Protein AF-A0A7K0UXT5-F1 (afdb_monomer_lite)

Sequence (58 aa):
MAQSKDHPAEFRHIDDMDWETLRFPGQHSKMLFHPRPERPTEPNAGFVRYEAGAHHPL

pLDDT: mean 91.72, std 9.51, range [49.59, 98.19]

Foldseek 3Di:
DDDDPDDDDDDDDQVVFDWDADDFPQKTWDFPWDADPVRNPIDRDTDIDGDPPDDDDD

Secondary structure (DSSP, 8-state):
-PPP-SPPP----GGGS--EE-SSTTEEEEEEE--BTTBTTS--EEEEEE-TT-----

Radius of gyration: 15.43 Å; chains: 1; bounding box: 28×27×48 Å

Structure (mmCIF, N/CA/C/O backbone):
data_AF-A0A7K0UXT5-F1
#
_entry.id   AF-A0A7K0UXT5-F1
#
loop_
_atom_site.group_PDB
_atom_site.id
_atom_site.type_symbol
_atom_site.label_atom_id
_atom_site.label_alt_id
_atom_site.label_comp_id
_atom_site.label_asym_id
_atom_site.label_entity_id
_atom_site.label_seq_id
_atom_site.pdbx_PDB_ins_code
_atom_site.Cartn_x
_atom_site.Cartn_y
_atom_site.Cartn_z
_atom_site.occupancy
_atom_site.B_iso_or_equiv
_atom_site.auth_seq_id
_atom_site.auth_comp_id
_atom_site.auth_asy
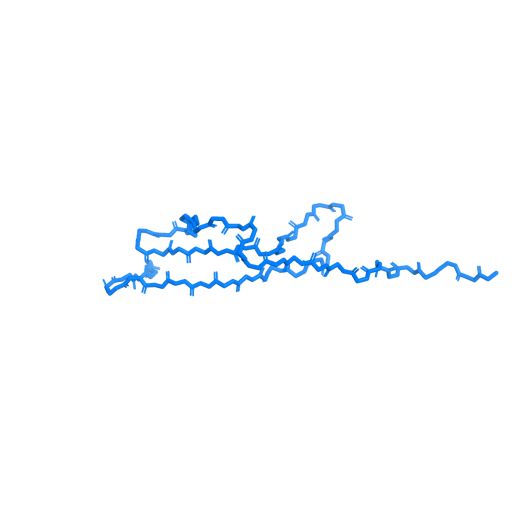m_id
_atom_site.auth_atom_id
_atom_site.pdbx_PDB_model_num
ATOM 1 N N . MET A 1 1 ? 17.257 -7.076 -33.940 1.00 49.59 1 MET A N 1
ATOM 2 C CA . MET A 1 1 ? 16.219 -6.237 -33.304 1.00 49.59 1 MET A CA 1
ATOM 3 C C . MET A 1 1 ? 16.727 -5.858 -31.925 1.00 49.59 1 MET A C 1
ATOM 5 O O . MET A 1 1 ? 17.287 -6.732 -31.274 1.00 49.59 1 MET A O 1
ATOM 9 N N . ALA A 1 2 ? 16.631 -4.594 -31.509 1.00 55.75 2 ALA A N 1
ATOM 10 C CA . ALA A 1 2 ? 17.011 -4.220 -30.146 1.00 55.75 2 ALA A CA 1
ATOM 11 C C . ALA A 1 2 ? 16.049 -4.906 -29.163 1.00 55.75 2 ALA A C 1
ATOM 13 O O . ALA A 1 2 ? 14.837 -4.826 -29.352 1.00 55.75 2 ALA A O 1
ATOM 14 N N . GLN A 1 3 ? 16.573 -5.619 -28.163 1.00 63.91 3 GLN A N 1
ATOM 15 C CA . GLN A 1 3 ? 15.739 -6.118 -27.069 1.00 63.91 3 GLN A CA 1
ATOM 16 C C . GLN A 1 3 ? 15.136 -4.917 -26.339 1.00 63.91 3 GLN A C 1
ATOM 18 O O . GLN A 1 3 ? 15.852 -3.964 -26.021 1.00 63.91 3 GLN A O 1
ATOM 23 N N . SER A 1 4 ? 13.824 -4.960 -26.097 1.00 75.12 4 SER A N 1
ATOM 24 C CA . SER A 1 4 ? 13.188 -4.010 -25.189 1.00 75.12 4 SER A CA 1
ATOM 25 C C . SER A 1 4 ? 13.868 -4.114 -23.825 1.00 75.12 4 SER A C 1
ATOM 27 O O . SER A 1 4 ? 14.072 -5.219 -23.323 1.00 75.12 4 SER A O 1
ATOM 29 N N . LYS A 1 5 ? 14.249 -2.969 -23.252 1.00 80.25 5 LYS A N 1
ATOM 30 C CA . LYS A 1 5 ? 14.772 -2.894 -21.880 1.00 80.25 5 LYS A CA 1
ATOM 31 C C . LYS A 1 5 ? 13.650 -2.935 -20.842 1.00 80.25 5 LYS A C 1
ATOM 33 O O . LYS A 1 5 ? 13.939 -3.051 -19.655 1.00 80.25 5 LYS A O 1
ATOM 38 N N . ASP A 1 6 ? 12.403 -2.822 -21.291 1.00 85.25 6 ASP A N 1
ATOM 39 C CA . ASP A 1 6 ? 11.239 -2.803 -20.423 1.00 85.25 6 ASP A CA 1
ATOM 40 C C . ASP A 1 6 ? 10.832 -4.223 -20.042 1.00 85.25 6 ASP A C 1
ATOM 42 O O . ASP A 1 6 ? 10.838 -5.148 -20.861 1.00 85.25 6 ASP A O 1
ATOM 46 N N . HIS A 1 7 ? 10.448 -4.382 -18.780 1.00 83.19 7 HIS A N 1
ATOM 47 C CA . HIS A 1 7 ? 9.875 -5.627 -18.295 1.00 83.19 7 HIS A CA 1
ATOM 48 C C . HIS A 1 7 ? 8.476 -5.851 -18.892 1.00 83.19 7 HIS A C 1
ATOM 50 O O . HIS A 1 7 ? 7.759 -4.883 -19.167 1.00 83.19 7 HIS A O 1
ATOM 56 N N . PRO A 1 8 ? 8.058 -7.117 -19.079 1.00 88.38 8 PRO A N 1
ATOM 57 C CA . PRO A 1 8 ? 6.677 -7.418 -19.428 1.00 88.38 8 PRO A CA 1
ATOM 58 C C . PRO A 1 8 ? 5.725 -6.956 -18.319 1.00 88.38 8 PRO A C 1
ATOM 60 O O . PRO A 1 8 ? 6.116 -6.811 -17.160 1.00 88.38 8 PRO A O 1
ATOM 63 N N . ALA A 1 9 ? 4.457 -6.755 -18.675 1.00 89.50 9 ALA A N 1
ATOM 64 C CA . ALA A 1 9 ? 3.424 -6.467 -17.691 1.00 89.50 9 ALA A CA 1
ATOM 65 C C . ALA A 1 9 ? 3.234 -7.656 -16.734 1.00 89.50 9 ALA A C 1
ATOM 67 O O . ALA A 1 9 ? 3.187 -8.811 -17.160 1.00 89.50 9 ALA A O 1
ATOM 68 N N . GLU A 1 10 ? 3.078 -7.350 -15.449 1.00 91.00 10 GLU A N 1
ATOM 69 C CA . GLU A 1 10 ? 2.783 -8.314 -14.393 1.00 91.00 10 GLU A CA 1
ATOM 70 C C . GLU A 1 10 ? 1.447 -7.989 -13.741 1.00 91.00 10 GLU A C 1
ATOM 72 O O . GLU A 1 10 ? 1.082 -6.826 -13.565 1.00 91.00 10 GLU A O 1
ATOM 77 N N . PHE A 1 11 ? 0.723 -9.039 -13.364 1.00 93.12 11 PHE A N 1
ATOM 78 C CA . PHE A 1 11 ? -0.619 -8.942 -12.813 1.00 93.12 11 PHE A CA 1
ATOM 79 C C . PHE A 1 11 ? -0.705 -9.797 -11.553 1.00 93.12 11 PHE A C 1
ATOM 81 O O . PHE A 1 11 ? -0.189 -10.914 -11.513 1.00 93.12 11 PHE A O 1
ATOM 88 N N . ARG A 1 12 ? -1.364 -9.267 -10.524 1.00 94.06 12 ARG A N 1
ATOM 89 C CA . ARG A 1 12 ? -1.655 -9.961 -9.267 1.00 94.06 12 ARG A CA 1
ATOM 90 C C . ARG A 1 12 ? -3.107 -9.704 -8.896 1.00 94.06 12 ARG A C 1
ATOM 92 O O . ARG A 1 12 ? -3.557 -8.562 -8.989 1.00 94.06 12 ARG A O 1
ATOM 99 N N . HIS A 1 13 ? -3.829 -10.750 -8.507 1.00 95.38 13 HIS A N 1
ATOM 100 C CA . HIS A 1 13 ? -5.211 -10.624 -8.063 1.00 95.38 13 HIS A CA 1
ATOM 101 C C . HIS A 1 13 ? -5.258 -10.421 -6.547 1.00 95.38 13 HIS A C 1
ATOM 103 O O . HIS A 1 13 ? -4.525 -11.064 -5.800 1.00 95.38 13 HIS A O 1
ATOM 109 N N . ILE A 1 14 ? -6.114 -9.513 -6.080 1.00 94.88 14 ILE A N 1
ATOM 110 C CA . ILE A 1 14 ? -6.139 -9.118 -4.664 1.00 94.88 14 ILE A CA 1
ATOM 111 C C . ILE A 1 14 ? -6.605 -10.248 -3.743 1.00 94.88 14 ILE A C 1
ATOM 113 O O . ILE A 1 14 ? -6.238 -10.267 -2.570 1.00 94.88 14 ILE A O 1
ATOM 117 N N . ASP A 1 15 ? -7.429 -11.158 -4.257 1.00 96.38 15 ASP A N 1
ATOM 118 C CA . ASP A 1 15 ? -8.006 -12.258 -3.478 1.00 96.38 15 ASP A CA 1
ATOM 119 C C . ASP A 1 15 ? -7.010 -13.397 -3.242 1.00 96.38 15 ASP A C 1
ATOM 121 O O . ASP A 1 15 ? -7.213 -14.194 -2.334 1.00 96.38 15 ASP A O 1
ATOM 125 N N . ASP A 1 16 ? -5.892 -13.413 -3.973 1.00 96.62 16 ASP A N 1
ATOM 126 C CA . ASP A 1 16 ? -4.805 -14.384 -3.786 1.00 96.62 16 ASP A CA 1
ATOM 127 C C . ASP A 1 16 ? -3.829 -13.965 -2.669 1.00 96.62 16 ASP A C 1
ATOM 129 O O . ASP A 1 16 ? -2.752 -14.539 -2.517 1.00 96.62 16 ASP A O 1
ATOM 133 N N . MET A 1 17 ? -4.159 -12.907 -1.926 1.00 96.12 17 MET A N 1
ATOM 134 C CA . MET A 1 17 ? -3.286 -12.281 -0.938 1.00 96.12 17 MET A CA 1
ATOM 135 C C . MET A 1 17 ? -4.033 -12.043 0.366 1.00 96.12 17 MET A C 1
ATOM 137 O O . MET A 1 17 ? -5.176 -11.575 0.363 1.00 96.12 17 MET A O 1
ATOM 141 N N . ASP A 1 18 ? -3.348 -12.256 1.482 1.00 97.00 18 ASP A N 1
ATOM 142 C CA . ASP A 1 18 ? -3.860 -11.912 2.801 1.00 97.00 18 ASP A CA 1
ATOM 143 C C . ASP A 1 18 ? -3.599 -10.442 3.142 1.00 97.00 18 ASP A C 1
ATOM 145 O O . ASP A 1 18 ? -2.729 -9.779 2.576 1.00 97.00 18 ASP A O 1
ATOM 149 N N . TRP A 1 19 ? -4.404 -9.906 4.058 1.00 97.56 19 TRP A N 1
ATOM 150 C CA . TRP A 1 19 ? -4.108 -8.614 4.667 1.00 97.56 19 TRP A CA 1
ATOM 151 C C . TRP A 1 19 ? -2.976 -8.782 5.676 1.00 97.56 19 TRP A C 1
ATOM 153 O O . TRP A 1 19 ? -3.101 -9.555 6.623 1.00 97.56 19 TRP A O 1
ATOM 163 N N . GLU A 1 20 ? -1.917 -8.001 5.509 1.00 96.69 20 GLU A N 1
ATOM 164 C CA . GLU A 1 20 ? -0.769 -7.981 6.413 1.00 96.69 20 GLU A CA 1
ATOM 165 C C . GLU A 1 20 ? -0.629 -6.612 7.079 1.00 96.69 20 GLU A C 1
ATOM 167 O O . GLU A 1 20 ? -1.074 -5.596 6.539 1.00 96.69 20 GLU A O 1
ATOM 172 N N . THR A 1 21 ? 0.032 -6.559 8.234 1.00 96.38 21 THR A N 1
ATOM 173 C CA . THR A 1 21 ? 0.408 -5.287 8.863 1.00 96.38 21 THR A CA 1
ATOM 174 C C . THR A 1 21 ? 1.285 -4.473 7.908 1.00 96.38 21 THR A C 1
ATOM 176 O O . THR A 1 21 ? 2.337 -4.943 7.487 1.00 96.38 21 THR A O 1
ATOM 179 N N . LEU A 1 22 ? 0.890 -3.233 7.599 1.00 95.19 22 LEU A N 1
ATOM 180 C CA . LEU A 1 22 ? 1.650 -2.352 6.705 1.00 95.19 22 LEU A CA 1
ATOM 181 C C . LEU A 1 22 ? 2.929 -1.829 7.371 1.00 95.19 22 LEU A C 1
ATOM 183 O O . LEU A 1 22 ? 4.041 -2.087 6.920 1.00 95.19 22 LEU A O 1
ATOM 187 N N . ARG A 1 23 ? 2.767 -1.012 8.416 1.00 94.81 23 ARG A N 1
ATOM 188 C CA . ARG A 1 23 ? 3.888 -0.367 9.118 1.00 94.81 23 ARG A CA 1
ATOM 189 C C . ARG A 1 23 ? 3.566 -0.071 10.572 1.00 94.81 23 ARG A C 1
ATOM 191 O O . ARG A 1 23 ? 4.383 -0.354 11.440 1.00 94.81 23 ARG A O 1
ATOM 198 N N . PHE A 1 24 ? 2.400 0.512 10.832 1.00 96.06 24 PHE A N 1
ATOM 199 C CA . PHE A 1 24 ? 1.985 0.913 12.175 1.00 96.06 24 PHE A CA 1
ATOM 200 C C . PHE A 1 24 ? 0.738 0.142 12.629 1.00 96.06 24 PHE A C 1
ATOM 202 O O . PHE A 1 24 ? 0.005 -0.373 11.779 1.00 96.06 24 PHE A O 1
ATOM 209 N N . PRO A 1 25 ? 0.475 0.057 13.949 1.00 95.81 25 PRO A N 1
ATOM 210 C CA . PRO A 1 25 ? -0.724 -0.593 14.474 1.00 95.81 25 PRO A CA 1
ATOM 211 C C . PRO A 1 25 ? -2.013 -0.070 13.822 1.00 95.81 25 PRO A C 1
ATOM 213 O O . PRO A 1 25 ? -2.162 1.132 13.597 1.00 95.81 25 PRO A O 1
ATOM 216 N N . GLY A 1 26 ? -2.931 -0.984 13.498 1.00 97.19 26 GLY A N 1
ATOM 217 C CA . GLY A 1 26 ? -4.196 -0.674 12.821 1.00 97.19 26 GLY A CA 1
ATOM 218 C C . GLY A 1 26 ? -4.068 -0.338 11.328 1.00 97.19 26 GLY A C 1
ATOM 219 O O . GLY A 1 26 ? -5.071 -0.023 10.688 1.00 97.19 26 GLY A O 1
ATOM 220 N N . GLN A 1 27 ? -2.863 -0.393 10.750 1.00 98.06 27 GLN A N 1
ATOM 221 C CA . GLN A 1 27 ? -2.642 -0.224 9.314 1.00 98.06 27 GLN A CA 1
ATOM 222 C C . GLN A 1 27 ? -2.396 -1.581 8.663 1.00 98.06 27 GLN A C 1
ATOM 224 O O . GLN A 1 27 ? -1.409 -2.251 8.969 1.00 98.06 27 GLN A O 1
ATOM 229 N N . HIS A 1 28 ? -3.257 -1.950 7.721 1.00 98.19 28 HIS A N 1
ATOM 230 C CA . HIS A 1 28 ? -3.163 -3.197 6.968 1.00 98.19 28 HIS A CA 1
ATOM 231 C C . HIS A 1 28 ? -2.942 -2.913 5.491 1.00 98.19 28 HIS A C 1
ATOM 233 O O . HIS A 1 28 ? -3.402 -1.894 4.969 1.00 98.19 28 HIS A O
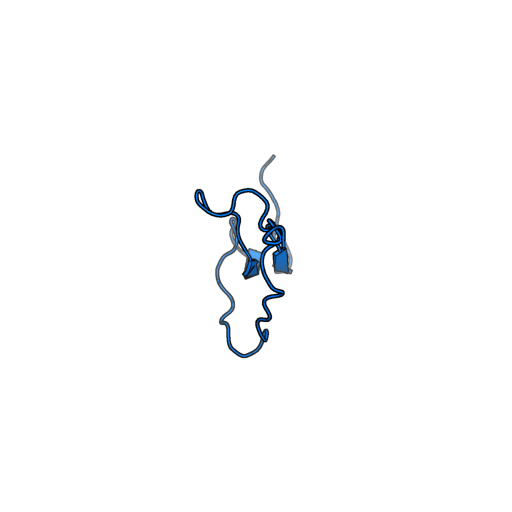 1
ATOM 239 N N . SER A 1 29 ? -2.279 -3.824 4.794 1.00 97.75 29 SER A N 1
ATOM 240 C CA . SER A 1 29 ? -2.051 -3.704 3.362 1.00 97.75 29 SER A CA 1
ATOM 241 C C . SER A 1 29 ? -2.088 -5.035 2.631 1.00 97.75 29 SER A C 1
ATOM 243 O O . SER A 1 29 ? -1.838 -6.089 3.211 1.00 97.75 29 SER A O 1
ATOM 245 N N . LYS A 1 30 ? -2.376 -4.942 1.334 1.00 98.00 30 LYS A N 1
ATOM 246 C CA . LYS A 1 30 ? -2.032 -5.939 0.323 1.00 98.00 30 LYS A CA 1
ATOM 247 C C . LYS A 1 30 ? -1.072 -5.252 -0.638 1.00 98.00 30 LYS A C 1
ATOM 249 O O . LYS A 1 30 ? -1.513 -4.483 -1.493 1.00 98.00 30 LYS A O 1
ATOM 254 N N . MET A 1 31 ? 0.230 -5.450 -0.454 1.00 95.94 31 MET A N 1
ATOM 255 C CA . MET A 1 31 ? 1.254 -4.821 -1.294 1.00 95.94 31 MET A CA 1
ATOM 256 C C . MET A 1 31 ? 1.518 -5.680 -2.525 1.00 95.94 31 MET A C 1
ATOM 258 O O . MET A 1 31 ? 2.204 -6.697 -2.455 1.00 95.94 31 MET A O 1
ATOM 262 N N . LEU A 1 32 ? 0.938 -5.285 -3.659 1.00 95.19 32 LEU A N 1
ATOM 263 C CA . LEU A 1 32 ? 1.029 -6.038 -4.910 1.00 95.19 32 LEU A CA 1
ATOM 264 C C . LEU A 1 32 ? 2.464 -6.025 -5.444 1.00 95.19 32 LEU A C 1
ATOM 266 O O . LEU A 1 32 ? 2.960 
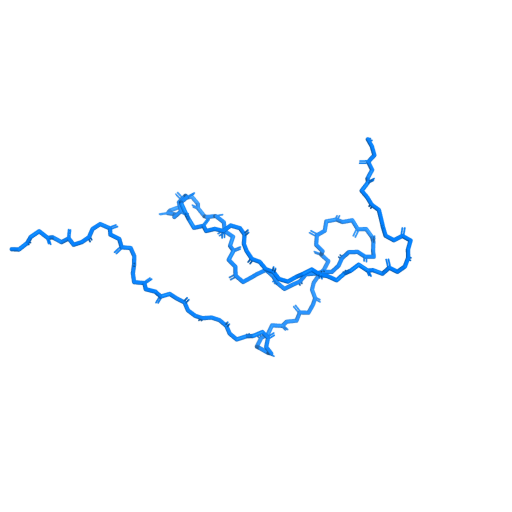-7.068 -5.873 1.00 95.19 32 LEU A O 1
ATOM 270 N N . PHE A 1 33 ? 3.122 -4.868 -5.368 1.00 94.50 33 PHE A N 1
ATOM 271 C CA . PHE A 1 33 ? 4.478 -4.643 -5.854 1.00 94.50 33 PHE A CA 1
ATOM 272 C C . PHE A 1 33 ? 5.292 -3.862 -4.824 1.00 94.50 33 PHE A C 1
ATOM 274 O O . PHE A 1 33 ? 4.780 -2.959 -4.156 1.00 94.50 33 PHE A O 1
ATOM 281 N N . HIS A 1 34 ? 6.570 -4.211 -4.715 1.00 93.38 34 HIS A N 1
ATOM 282 C CA . HIS A 1 34 ? 7.540 -3.513 -3.885 1.00 93.38 34 HIS A CA 1
ATOM 283 C C . HIS A 1 34 ? 8.868 -3.433 -4.645 1.00 93.38 34 HIS A C 1
ATOM 285 O O . HIS A 1 34 ? 9.269 -4.453 -5.208 1.00 93.38 34 HIS A O 1
ATOM 291 N N . PRO A 1 35 ? 9.564 -2.280 -4.654 1.00 92.75 35 PRO A N 1
ATOM 292 C CA . PRO A 1 35 ? 10.860 -2.158 -5.304 1.00 92.75 35 PRO A CA 1
ATOM 293 C C . PRO A 1 35 ? 11.840 -3.225 -4.809 1.00 92.75 35 PRO A C 1
ATOM 295 O O . PRO A 1 35 ? 11.982 -3.443 -3.604 1.00 92.75 35 PRO A O 1
ATOM 298 N N . ARG A 1 36 ? 12.544 -3.866 -5.742 1.00 91.50 36 ARG A N 1
ATOM 299 C CA . ARG A 1 36 ? 13.598 -4.851 -5.457 1.00 91.50 36 ARG A CA 1
ATOM 300 C C . ARG A 1 36 ? 14.940 -4.338 -5.978 1.00 91.50 36 ARG A C 1
ATOM 302 O O . ARG A 1 36 ? 14.937 -3.600 -6.963 1.00 91.50 36 ARG A O 1
ATOM 309 N N . PRO A 1 37 ? 16.085 -4.733 -5.394 1.00 92.94 37 PRO A N 1
ATOM 310 C CA . PRO A 1 37 ? 17.397 -4.311 -5.891 1.00 92.94 37 PRO A CA 1
ATOM 311 C C . PRO A 1 37 ? 17.605 -4.594 -7.386 1.00 92.94 37 PRO A C 1
ATOM 313 O O . PRO A 1 37 ? 18.150 -3.763 -8.108 1.00 92.94 37 PRO A O 1
ATOM 316 N N . GLU A 1 38 ? 17.103 -5.728 
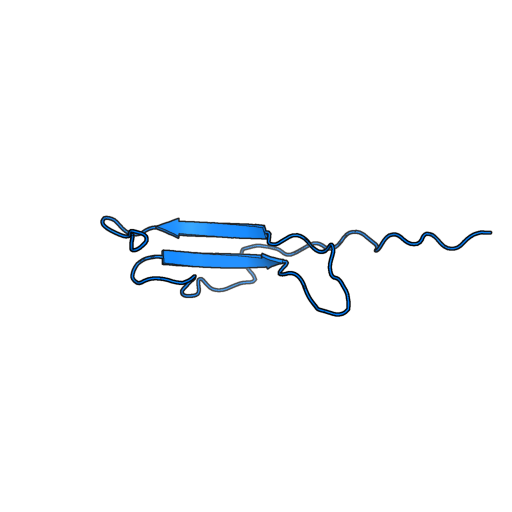-7.873 1.00 90.94 38 GLU A N 1
ATOM 317 C CA . GLU A 1 38 ? 17.209 -6.149 -9.273 1.00 90.94 38 GLU A CA 1
ATOM 318 C C . GLU A 1 38 ? 16.194 -5.437 -10.182 1.00 90.94 38 GLU A C 1
ATOM 320 O O . GLU A 1 38 ? 16.329 -5.465 -11.405 1.00 90.94 38 GLU A O 1
ATOM 325 N N . ARG A 1 39 ? 15.165 -4.810 -9.596 1.00 90.25 39 ARG A N 1
ATOM 326 C CA . ARG A 1 39 ? 14.078 -4.103 -10.290 1.00 90.25 39 ARG A CA 1
ATOM 327 C C . ARG A 1 39 ? 13.768 -2.778 -9.583 1.00 90.25 39 ARG A C 1
ATOM 329 O O . ARG A 1 39 ? 12.702 -2.623 -8.985 1.00 90.25 39 ARG A O 1
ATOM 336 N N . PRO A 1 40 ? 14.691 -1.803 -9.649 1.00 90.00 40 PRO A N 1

========================

**WHAT YOU ARE ASKED TO DO:** Exactly as they appear, please return only the lines from the first line of the records through the line containing "ATOM 16 C C", both included, leaving out all pictures.

**TASK SOLUTION:**
Protein AF-A0A7K0UXT5-F1 (afdb_monomer_lite)

Sequence (58 aa):
MAQSKDHPAEFRHIDDMDWETLRFPGQHSKMLFHPRPERPTEPNAGFVRYEAGAHHPL

pLDDT: mean 91.72, std 9.51, range [49.59, 98.19]

Foldseek 3Di:
DDDDPDDDDDDDDQVVFDWDADDFPQKTWDFPWDADPVRNPIDRDTDIDGDPPDDDDD

Secondary structure (DSSP, 8-state):
-PPP-SPPP----GGGS--EE-SSTTEEEEEEE--BTTBTTS--EEEEEE-TT-----

Radius of gyration: 15.43 Å; chains: 1; bounding box: 28×27×48 Å

Structure (mmCIF, N/CA/C/O backbone):
data_AF-A0A7K0UXT5-F1
#
_entry.id   AF-A0A7K0UXT5-F1
#
loop_
_atom_site.group_PDB
_atom_site.id
_atom_site.type_symbol
_atom_site.label_atom_id
_atom_site.label_alt_id
_atom_site.label_comp_id
_atom_site.label_asym_id
_atom_site.label_entity_id
_atom_site.label_seq_id
_atom_site.pdbx_PDB_ins_code
_atom_site.Cartn_x
_atom_site.Cartn_y
_atom_site.Cartn_z
_atom_site.occupancy
_atom_site.B_iso_or_equiv
_atom_site.auth_seq_id
_atom_site.auth_comp_id
_atom_site.auth_asy
m_id
_atom_site.auth_atom_id
_atom_site.pdbx_PDB_model_num
ATOM 1 N N . MET A 1 1 ? 17.257 -7.076 -33.940 1.00 49.59 1 MET A N 1
ATOM 2 C CA . MET A 1 1 ? 16.219 -6.237 -33.304 1.00 49.59 1 MET A CA 1
ATOM 3 C C . MET A 1 1 ? 16.727 -5.858 -31.925 1.00 49.59 1 MET A C 1
ATOM 5 O O . MET A 1 1 ? 17.287 -6.732 -31.274 1.00 49.59 1 MET A O 1
ATOM 9 N N . ALA A 1 2 ? 16.631 -4.594 -31.509 1.00 55.75 2 ALA A N 1
ATOM 10 C CA . ALA A 1 2 ? 17.011 -4.220 -30.146 1.00 55.75 2 ALA A CA 1
ATOM 11 C C . ALA A 1 2 ? 16.049 -4.906 -29.163 1.00 55.75 2 ALA A C 1
ATOM 13 O O . ALA A 1 2 ? 14.837 -4.826 -29.352 1.00 55.75 2 ALA A O 1
ATOM 14 N N . GLN A 1 3 ? 16.573 -5.619 -28.163 1.00 63.91 3 GLN A N 1
ATOM 15 C CA . GLN A 1 3 ? 15.739 -6.118 -27.069 1.00 63.91 3 GLN A CA 1
ATOM 16 C C . GLN A 1 3 ? 15.136 -4.917 -26.339 1.00 63.91 3 GLN A C 1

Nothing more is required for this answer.